##### DATA SECTION #####

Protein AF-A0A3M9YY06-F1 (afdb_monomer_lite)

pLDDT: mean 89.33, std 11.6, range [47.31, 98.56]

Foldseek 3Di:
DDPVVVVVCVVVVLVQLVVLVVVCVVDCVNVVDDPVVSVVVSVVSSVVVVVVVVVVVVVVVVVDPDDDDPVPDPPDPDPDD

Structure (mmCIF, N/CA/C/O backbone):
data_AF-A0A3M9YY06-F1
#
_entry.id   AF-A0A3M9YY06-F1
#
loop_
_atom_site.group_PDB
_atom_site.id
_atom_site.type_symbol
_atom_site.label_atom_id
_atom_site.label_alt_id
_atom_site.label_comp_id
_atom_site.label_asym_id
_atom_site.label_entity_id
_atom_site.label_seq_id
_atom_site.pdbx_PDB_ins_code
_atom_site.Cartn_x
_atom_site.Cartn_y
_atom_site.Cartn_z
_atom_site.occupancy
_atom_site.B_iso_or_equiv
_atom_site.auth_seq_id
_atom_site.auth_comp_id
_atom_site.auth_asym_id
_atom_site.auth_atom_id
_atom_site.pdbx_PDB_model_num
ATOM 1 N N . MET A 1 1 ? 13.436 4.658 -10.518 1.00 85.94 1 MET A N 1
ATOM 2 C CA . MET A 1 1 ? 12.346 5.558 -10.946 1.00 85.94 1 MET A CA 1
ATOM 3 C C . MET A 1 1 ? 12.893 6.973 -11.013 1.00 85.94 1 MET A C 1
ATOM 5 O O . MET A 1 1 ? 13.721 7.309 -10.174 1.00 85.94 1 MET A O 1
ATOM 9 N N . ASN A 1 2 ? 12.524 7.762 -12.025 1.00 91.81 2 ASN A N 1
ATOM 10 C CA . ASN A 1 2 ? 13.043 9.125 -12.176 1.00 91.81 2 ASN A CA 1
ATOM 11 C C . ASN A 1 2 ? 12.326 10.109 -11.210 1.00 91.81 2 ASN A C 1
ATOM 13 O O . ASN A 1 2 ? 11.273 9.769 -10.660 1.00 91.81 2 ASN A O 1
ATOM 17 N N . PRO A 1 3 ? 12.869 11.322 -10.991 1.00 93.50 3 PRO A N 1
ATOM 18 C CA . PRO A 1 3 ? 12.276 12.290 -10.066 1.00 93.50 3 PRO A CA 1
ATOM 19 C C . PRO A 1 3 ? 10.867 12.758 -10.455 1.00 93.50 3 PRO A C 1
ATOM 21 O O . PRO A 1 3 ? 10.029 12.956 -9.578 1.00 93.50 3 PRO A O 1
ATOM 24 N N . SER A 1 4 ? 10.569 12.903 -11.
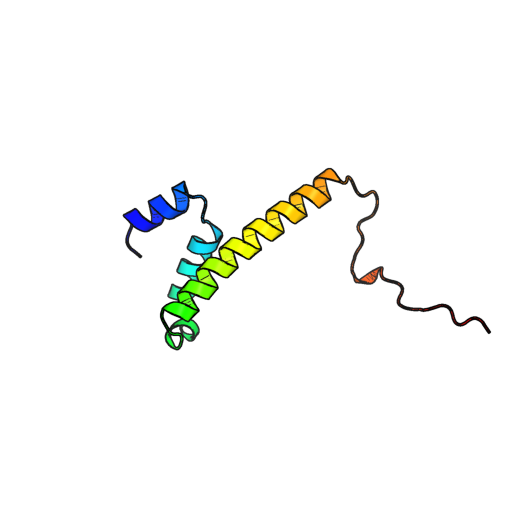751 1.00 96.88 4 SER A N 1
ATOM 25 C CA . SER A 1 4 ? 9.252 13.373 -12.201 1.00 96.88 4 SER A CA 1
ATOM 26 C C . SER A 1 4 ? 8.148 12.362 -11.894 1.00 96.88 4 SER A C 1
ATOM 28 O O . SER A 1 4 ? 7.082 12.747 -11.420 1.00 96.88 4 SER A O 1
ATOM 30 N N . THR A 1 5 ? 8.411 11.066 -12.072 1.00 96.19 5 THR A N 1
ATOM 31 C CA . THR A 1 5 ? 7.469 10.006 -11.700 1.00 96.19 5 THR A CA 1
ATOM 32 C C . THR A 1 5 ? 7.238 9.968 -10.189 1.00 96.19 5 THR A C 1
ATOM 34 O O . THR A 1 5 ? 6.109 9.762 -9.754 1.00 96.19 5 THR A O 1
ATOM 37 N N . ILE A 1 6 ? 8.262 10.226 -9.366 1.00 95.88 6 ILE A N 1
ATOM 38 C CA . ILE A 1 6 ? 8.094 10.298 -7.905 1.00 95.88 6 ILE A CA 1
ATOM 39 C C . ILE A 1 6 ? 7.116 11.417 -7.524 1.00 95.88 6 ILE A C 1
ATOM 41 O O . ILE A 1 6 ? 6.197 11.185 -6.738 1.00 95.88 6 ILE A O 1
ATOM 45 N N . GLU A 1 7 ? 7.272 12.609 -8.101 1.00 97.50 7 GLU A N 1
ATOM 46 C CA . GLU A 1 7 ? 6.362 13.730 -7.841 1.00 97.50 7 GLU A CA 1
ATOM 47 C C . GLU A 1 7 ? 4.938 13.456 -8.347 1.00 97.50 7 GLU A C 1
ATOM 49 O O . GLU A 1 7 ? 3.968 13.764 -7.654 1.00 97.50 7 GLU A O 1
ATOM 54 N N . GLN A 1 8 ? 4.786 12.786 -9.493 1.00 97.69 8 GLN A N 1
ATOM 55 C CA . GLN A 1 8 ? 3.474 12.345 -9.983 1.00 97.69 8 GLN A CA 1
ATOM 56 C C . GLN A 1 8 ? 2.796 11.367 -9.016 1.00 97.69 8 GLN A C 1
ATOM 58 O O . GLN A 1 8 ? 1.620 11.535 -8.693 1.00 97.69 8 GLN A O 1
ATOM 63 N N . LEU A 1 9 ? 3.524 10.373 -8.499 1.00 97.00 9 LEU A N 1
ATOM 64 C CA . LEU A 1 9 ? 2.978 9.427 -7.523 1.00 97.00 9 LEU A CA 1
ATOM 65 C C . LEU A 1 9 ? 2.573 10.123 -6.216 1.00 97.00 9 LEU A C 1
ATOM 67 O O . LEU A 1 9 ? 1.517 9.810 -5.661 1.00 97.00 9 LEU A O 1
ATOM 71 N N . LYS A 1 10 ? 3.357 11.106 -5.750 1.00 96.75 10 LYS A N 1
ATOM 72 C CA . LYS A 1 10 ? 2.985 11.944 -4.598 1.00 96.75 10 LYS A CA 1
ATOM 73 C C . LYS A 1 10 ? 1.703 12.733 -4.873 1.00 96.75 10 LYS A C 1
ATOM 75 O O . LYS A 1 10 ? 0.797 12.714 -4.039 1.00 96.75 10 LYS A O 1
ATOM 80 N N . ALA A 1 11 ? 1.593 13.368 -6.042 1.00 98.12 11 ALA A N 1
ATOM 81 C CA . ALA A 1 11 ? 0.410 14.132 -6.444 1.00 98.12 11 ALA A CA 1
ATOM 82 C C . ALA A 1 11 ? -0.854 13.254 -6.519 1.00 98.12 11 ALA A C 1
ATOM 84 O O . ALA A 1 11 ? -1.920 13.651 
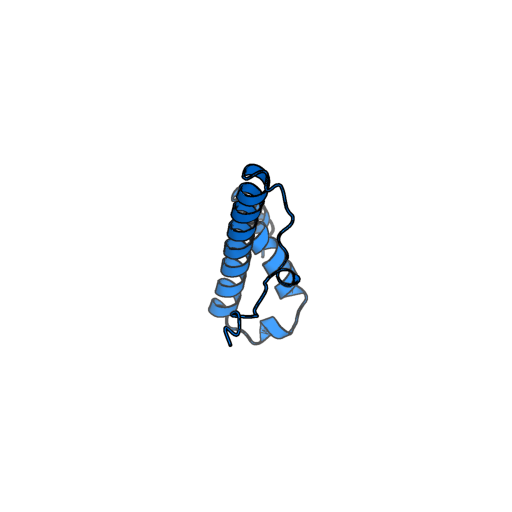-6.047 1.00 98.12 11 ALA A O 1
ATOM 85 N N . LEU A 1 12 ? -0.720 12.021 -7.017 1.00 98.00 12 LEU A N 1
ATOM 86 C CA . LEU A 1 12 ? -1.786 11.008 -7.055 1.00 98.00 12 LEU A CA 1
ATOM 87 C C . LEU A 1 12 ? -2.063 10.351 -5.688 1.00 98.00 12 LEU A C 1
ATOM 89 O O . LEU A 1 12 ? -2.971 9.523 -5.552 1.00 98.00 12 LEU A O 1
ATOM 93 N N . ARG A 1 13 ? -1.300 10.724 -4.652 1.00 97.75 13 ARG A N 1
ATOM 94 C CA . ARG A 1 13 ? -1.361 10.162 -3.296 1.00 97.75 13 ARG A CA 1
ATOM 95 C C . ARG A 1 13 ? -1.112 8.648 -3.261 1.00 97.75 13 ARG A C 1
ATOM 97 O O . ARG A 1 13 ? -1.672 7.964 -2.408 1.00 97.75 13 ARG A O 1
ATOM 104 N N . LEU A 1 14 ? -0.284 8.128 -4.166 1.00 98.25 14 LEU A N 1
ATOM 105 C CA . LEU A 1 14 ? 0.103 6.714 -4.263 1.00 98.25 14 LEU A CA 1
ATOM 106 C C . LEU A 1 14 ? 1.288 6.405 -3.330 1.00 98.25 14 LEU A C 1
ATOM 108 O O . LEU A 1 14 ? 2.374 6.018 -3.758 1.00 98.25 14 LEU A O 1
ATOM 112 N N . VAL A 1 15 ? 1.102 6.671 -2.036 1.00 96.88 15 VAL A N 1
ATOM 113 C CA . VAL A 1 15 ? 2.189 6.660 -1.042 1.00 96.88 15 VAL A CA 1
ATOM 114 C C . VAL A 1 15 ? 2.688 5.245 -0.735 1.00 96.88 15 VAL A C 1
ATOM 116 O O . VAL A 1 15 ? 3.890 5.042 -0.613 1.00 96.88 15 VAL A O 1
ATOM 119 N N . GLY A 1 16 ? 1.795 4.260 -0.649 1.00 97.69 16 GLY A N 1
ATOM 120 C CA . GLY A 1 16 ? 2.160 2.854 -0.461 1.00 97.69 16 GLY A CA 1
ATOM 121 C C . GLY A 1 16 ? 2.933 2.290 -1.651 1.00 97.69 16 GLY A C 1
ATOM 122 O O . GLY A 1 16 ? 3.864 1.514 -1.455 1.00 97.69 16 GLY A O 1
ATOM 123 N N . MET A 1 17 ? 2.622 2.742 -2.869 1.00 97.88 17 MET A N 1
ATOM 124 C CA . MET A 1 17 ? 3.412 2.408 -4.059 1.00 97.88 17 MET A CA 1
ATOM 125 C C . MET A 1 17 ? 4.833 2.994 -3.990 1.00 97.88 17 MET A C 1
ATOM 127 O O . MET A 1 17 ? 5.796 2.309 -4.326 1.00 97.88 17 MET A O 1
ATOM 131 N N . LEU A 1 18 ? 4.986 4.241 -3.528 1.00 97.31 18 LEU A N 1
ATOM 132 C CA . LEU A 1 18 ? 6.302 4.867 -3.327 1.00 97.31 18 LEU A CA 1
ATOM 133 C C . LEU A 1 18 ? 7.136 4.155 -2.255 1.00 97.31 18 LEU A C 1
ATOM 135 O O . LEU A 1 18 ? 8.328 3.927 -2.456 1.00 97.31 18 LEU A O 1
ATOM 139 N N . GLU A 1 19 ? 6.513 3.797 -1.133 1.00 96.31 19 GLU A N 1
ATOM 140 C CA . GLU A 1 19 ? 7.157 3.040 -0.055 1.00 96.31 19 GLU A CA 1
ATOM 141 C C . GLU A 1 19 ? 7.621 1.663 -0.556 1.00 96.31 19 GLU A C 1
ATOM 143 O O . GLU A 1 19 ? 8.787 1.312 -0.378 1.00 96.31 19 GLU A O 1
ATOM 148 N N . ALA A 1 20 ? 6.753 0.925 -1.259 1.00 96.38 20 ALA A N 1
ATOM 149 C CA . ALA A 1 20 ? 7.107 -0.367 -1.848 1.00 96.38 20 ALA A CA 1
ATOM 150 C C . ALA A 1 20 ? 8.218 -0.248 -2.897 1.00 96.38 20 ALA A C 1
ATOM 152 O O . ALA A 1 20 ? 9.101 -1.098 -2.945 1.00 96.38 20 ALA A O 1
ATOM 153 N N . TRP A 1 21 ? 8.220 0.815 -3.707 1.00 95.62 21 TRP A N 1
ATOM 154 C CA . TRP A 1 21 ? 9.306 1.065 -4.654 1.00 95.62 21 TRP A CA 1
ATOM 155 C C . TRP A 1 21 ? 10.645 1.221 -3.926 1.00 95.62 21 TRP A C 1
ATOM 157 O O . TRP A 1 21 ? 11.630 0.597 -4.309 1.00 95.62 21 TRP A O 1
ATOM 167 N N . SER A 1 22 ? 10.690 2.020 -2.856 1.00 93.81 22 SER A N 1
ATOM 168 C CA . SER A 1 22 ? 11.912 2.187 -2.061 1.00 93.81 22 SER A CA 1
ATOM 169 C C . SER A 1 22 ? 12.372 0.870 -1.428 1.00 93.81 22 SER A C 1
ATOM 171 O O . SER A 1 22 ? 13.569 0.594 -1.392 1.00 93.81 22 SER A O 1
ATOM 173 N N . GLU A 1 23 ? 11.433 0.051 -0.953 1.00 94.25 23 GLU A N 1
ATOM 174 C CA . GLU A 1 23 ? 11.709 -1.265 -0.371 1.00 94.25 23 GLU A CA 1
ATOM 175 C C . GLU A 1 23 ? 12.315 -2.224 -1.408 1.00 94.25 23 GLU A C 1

#####
##### DATA SECTION #####

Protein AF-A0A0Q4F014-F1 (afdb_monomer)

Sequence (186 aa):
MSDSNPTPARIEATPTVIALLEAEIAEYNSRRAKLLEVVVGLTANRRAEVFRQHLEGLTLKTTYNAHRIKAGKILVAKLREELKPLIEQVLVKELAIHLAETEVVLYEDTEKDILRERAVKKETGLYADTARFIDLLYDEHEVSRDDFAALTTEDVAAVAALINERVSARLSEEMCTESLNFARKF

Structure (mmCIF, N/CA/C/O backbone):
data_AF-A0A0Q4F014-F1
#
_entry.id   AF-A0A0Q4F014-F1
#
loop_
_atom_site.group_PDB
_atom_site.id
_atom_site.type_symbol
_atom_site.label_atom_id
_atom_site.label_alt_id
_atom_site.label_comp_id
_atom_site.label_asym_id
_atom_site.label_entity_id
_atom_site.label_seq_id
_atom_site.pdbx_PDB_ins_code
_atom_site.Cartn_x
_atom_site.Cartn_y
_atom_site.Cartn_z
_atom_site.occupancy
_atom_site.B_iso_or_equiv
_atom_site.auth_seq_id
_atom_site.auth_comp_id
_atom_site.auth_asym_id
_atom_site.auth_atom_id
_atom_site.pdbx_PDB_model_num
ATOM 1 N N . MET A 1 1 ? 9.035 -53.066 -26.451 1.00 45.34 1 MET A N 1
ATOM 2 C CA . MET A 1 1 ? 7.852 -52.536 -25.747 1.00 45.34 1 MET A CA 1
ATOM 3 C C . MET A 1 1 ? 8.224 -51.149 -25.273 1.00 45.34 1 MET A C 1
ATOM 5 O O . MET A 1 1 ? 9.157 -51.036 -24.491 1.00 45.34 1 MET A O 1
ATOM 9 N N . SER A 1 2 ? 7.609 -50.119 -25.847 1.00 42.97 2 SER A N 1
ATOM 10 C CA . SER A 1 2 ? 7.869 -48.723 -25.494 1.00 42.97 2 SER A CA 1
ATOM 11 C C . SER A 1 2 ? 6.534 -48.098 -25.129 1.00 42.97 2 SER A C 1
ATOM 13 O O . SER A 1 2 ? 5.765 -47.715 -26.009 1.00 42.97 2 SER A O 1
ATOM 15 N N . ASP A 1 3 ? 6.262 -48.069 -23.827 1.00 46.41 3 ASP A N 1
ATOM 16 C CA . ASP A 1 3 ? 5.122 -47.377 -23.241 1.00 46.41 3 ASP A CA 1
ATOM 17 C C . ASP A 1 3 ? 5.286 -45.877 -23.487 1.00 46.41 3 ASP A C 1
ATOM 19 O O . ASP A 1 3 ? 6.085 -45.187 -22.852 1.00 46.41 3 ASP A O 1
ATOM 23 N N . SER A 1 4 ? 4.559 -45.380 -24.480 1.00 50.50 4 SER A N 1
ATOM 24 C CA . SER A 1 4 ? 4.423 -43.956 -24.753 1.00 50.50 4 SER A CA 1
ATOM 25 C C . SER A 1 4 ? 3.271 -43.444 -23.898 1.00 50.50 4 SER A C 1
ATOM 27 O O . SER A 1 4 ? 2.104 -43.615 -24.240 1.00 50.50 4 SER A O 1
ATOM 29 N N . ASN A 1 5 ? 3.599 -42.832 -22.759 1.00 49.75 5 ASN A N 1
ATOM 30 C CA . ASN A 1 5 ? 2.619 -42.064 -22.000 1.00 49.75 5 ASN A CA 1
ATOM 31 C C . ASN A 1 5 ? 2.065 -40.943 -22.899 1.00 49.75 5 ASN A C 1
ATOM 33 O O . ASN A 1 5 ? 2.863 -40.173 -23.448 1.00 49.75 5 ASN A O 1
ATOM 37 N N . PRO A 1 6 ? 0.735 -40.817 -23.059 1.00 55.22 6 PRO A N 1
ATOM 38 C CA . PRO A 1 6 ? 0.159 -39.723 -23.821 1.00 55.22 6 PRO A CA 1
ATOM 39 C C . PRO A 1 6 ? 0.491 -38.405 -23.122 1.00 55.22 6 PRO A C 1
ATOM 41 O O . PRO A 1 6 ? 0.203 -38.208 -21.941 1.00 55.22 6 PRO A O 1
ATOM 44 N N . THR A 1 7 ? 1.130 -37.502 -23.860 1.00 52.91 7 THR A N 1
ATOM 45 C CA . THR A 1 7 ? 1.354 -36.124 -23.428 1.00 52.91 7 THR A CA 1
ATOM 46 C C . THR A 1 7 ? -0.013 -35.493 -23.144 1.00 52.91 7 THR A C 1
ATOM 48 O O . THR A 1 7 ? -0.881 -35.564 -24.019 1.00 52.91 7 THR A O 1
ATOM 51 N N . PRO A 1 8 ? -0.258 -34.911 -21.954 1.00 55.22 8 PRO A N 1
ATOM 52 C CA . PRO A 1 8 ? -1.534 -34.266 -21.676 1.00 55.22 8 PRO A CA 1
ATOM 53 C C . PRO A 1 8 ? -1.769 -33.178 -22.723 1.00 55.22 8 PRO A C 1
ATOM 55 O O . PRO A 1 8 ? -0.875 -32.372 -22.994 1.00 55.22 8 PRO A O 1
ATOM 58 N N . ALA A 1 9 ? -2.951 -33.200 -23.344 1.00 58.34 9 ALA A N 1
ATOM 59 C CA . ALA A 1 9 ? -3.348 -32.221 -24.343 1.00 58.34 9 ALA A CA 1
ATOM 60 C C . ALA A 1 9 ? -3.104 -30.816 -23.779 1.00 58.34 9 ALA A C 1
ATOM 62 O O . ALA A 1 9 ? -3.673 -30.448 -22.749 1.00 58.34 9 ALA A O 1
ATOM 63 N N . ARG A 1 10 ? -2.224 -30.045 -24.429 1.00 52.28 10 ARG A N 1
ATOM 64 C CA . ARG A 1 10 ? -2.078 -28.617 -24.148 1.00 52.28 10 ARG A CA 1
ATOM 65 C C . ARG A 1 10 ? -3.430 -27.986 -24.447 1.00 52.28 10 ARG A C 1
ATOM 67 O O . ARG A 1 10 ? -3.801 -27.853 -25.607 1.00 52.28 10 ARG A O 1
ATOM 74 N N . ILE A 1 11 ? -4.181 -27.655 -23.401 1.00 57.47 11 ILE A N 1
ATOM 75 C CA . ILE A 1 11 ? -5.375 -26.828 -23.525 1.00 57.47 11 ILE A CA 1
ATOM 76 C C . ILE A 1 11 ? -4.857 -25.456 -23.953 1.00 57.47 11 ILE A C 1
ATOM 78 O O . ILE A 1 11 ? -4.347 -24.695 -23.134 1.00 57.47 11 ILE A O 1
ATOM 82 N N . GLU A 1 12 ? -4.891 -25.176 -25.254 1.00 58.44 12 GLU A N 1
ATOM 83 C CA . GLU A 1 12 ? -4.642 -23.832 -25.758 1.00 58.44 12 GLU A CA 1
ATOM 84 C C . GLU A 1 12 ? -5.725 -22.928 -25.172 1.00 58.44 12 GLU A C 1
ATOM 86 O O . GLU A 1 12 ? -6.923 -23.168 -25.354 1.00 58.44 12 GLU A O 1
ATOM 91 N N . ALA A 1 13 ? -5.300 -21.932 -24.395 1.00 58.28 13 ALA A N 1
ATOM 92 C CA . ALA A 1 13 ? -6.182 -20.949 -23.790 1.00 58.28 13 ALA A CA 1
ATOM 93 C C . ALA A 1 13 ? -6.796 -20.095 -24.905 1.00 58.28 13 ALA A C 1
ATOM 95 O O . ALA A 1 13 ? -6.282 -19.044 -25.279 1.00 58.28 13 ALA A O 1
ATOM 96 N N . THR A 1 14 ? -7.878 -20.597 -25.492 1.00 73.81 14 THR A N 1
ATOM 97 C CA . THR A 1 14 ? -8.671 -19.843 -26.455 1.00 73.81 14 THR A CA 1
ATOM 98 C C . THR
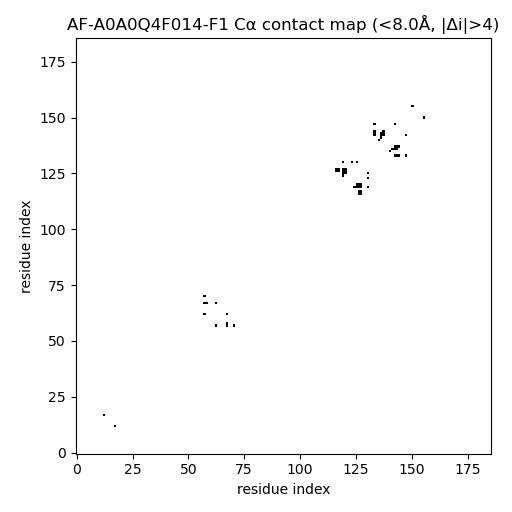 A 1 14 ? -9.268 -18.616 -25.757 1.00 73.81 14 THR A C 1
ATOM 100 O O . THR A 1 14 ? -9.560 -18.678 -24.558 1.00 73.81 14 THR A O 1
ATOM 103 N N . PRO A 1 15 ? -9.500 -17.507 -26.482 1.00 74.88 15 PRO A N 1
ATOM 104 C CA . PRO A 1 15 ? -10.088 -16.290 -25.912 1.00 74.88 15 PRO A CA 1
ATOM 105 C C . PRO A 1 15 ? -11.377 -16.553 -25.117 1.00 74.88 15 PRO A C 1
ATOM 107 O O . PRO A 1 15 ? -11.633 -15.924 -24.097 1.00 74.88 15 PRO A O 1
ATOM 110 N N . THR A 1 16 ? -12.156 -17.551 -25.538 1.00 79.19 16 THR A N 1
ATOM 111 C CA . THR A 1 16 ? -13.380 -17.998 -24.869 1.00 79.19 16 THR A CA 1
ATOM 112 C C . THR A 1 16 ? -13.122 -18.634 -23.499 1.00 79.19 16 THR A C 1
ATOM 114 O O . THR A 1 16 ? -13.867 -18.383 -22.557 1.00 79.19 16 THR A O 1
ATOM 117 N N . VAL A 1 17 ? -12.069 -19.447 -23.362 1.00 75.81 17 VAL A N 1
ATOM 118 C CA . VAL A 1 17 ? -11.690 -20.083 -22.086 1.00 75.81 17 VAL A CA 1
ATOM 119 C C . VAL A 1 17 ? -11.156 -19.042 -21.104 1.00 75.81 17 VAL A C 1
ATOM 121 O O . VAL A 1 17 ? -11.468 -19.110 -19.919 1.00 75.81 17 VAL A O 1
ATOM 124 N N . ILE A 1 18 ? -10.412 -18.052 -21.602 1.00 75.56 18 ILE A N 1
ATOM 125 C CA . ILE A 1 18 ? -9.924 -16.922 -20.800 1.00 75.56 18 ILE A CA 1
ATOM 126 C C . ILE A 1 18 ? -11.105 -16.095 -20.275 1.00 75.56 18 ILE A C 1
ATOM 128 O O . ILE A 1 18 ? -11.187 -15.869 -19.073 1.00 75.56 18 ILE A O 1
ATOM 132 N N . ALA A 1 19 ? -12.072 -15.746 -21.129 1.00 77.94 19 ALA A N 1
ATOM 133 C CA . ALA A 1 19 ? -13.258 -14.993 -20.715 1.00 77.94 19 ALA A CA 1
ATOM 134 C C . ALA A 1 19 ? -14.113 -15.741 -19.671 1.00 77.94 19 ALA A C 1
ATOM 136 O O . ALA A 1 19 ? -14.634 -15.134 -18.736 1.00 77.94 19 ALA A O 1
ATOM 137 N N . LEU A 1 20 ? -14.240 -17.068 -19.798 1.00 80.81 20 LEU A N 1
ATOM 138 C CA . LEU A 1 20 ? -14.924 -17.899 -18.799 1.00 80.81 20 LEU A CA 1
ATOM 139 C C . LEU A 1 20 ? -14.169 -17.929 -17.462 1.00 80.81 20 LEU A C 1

#####

▶ _EXERCISE DETAILS_:
An exact copy of the lines above, from the one containing "ATOM 127 O O" through the one containing "ATOM 175 C C", is the whole of the answer.

▶ _ANSWER SPACE_:
ATOM 127 O O . MET A 1 17 ? 5.796 2.309 -4.326 1.00 97.88 17 MET A O 1
ATOM 131 N N . LEU A 1 18 ? 4.986 4.241 -3.528 1.00 97.31 18 LEU A N 1
ATOM 132 C CA . LEU A 1 18 ? 6.302 4.867 -3.327 1.00 97.31 18 LEU A CA 1
ATOM 133 C C . LEU A 1 18 ? 7.136 4.155 -2.255 1.00 97.31 18 LEU A C 1
ATOM 135 O O . LEU A 1 18 ? 8.328 3.927 -2.456 1.00 97.31 18 LEU A O 1
ATOM 139 N N . GLU A 1 19 ? 6.513 3.797 -1.133 1.00 96.31 19 GLU A N 1
ATOM 140 C CA . GLU A 1 19 ? 7.157 3.040 -0.055 1.00 96.31 19 GLU A CA 1
ATOM 141 C C . GLU A 1 19 ? 7.621 1.663 -0.556 1.00 96.31 19 GLU A C 1
ATOM 143 O O . GLU A 1 19 ? 8.787 1.312 -0.378 1.00 96.31 19 GLU A O 1
ATOM 148 N N . ALA A 1 20 ? 6.753 0.925 -1.259 1.00 96.38 20 ALA A N 1
ATOM 149 C CA . ALA A 1 20 ? 7.107 -0.367 -1.848 1.00 96.38 20 ALA A CA 1
ATOM 150 C C . ALA A 1 20 ? 8.218 -0.248 -2.897 1.00 96.38 20 ALA A C 1
ATOM 152 O O . ALA A 1 20 ? 9.101 -1.098 -2.945 1.00 96.38 20 ALA A O 1
ATOM 153 N N . TRP A 1 21 ? 8.220 0.815 -3.707 1.00 95.62 21 TRP A N 1
ATOM 154 C CA . TRP A 1 21 ? 9.306 1.065 -4.654 1.00 95.62 21 TRP A CA 1
ATOM 155 C C . TRP A 1 21 ? 10.645 1.221 -3.926 1.00 95.62 21 TRP A C 1
ATOM 157 O O . TRP A 1 21 ? 11.630 0.597 -4.309 1.00 95.62 21 TRP A O 1
ATOM 167 N N . SER A 1 22 ? 10.690 2.020 -2.856 1.00 93.81 22 SER A N 1
ATOM 168 C CA . SER A 1 22 ? 11.912 2.187 -2.061 1.00 93.81 22 SER A CA 1
ATOM 169 C C . SER A 1 22 ? 12.372 0.870 -1.428 1.00 93.81 22 SER A C 1
ATOM 171 O O . SER A 1 22 ? 13.569 0.594 -1.392 1.00 93.81 22 SER A O 1
ATOM 173 N N . GLU A 1 23 ? 11.433 0.051 -0.953 1.00 94.25 23 GLU A N 1
ATOM 174 C CA . GLU A 1 23 ? 11.709 -1.265 -0.371 1.00 94.25 23 GLU A CA 1
ATOM 175 C C . GLU A 1 23 ? 12.315 -2.224 -1.408 1.00 94.25 23 GLU A C 1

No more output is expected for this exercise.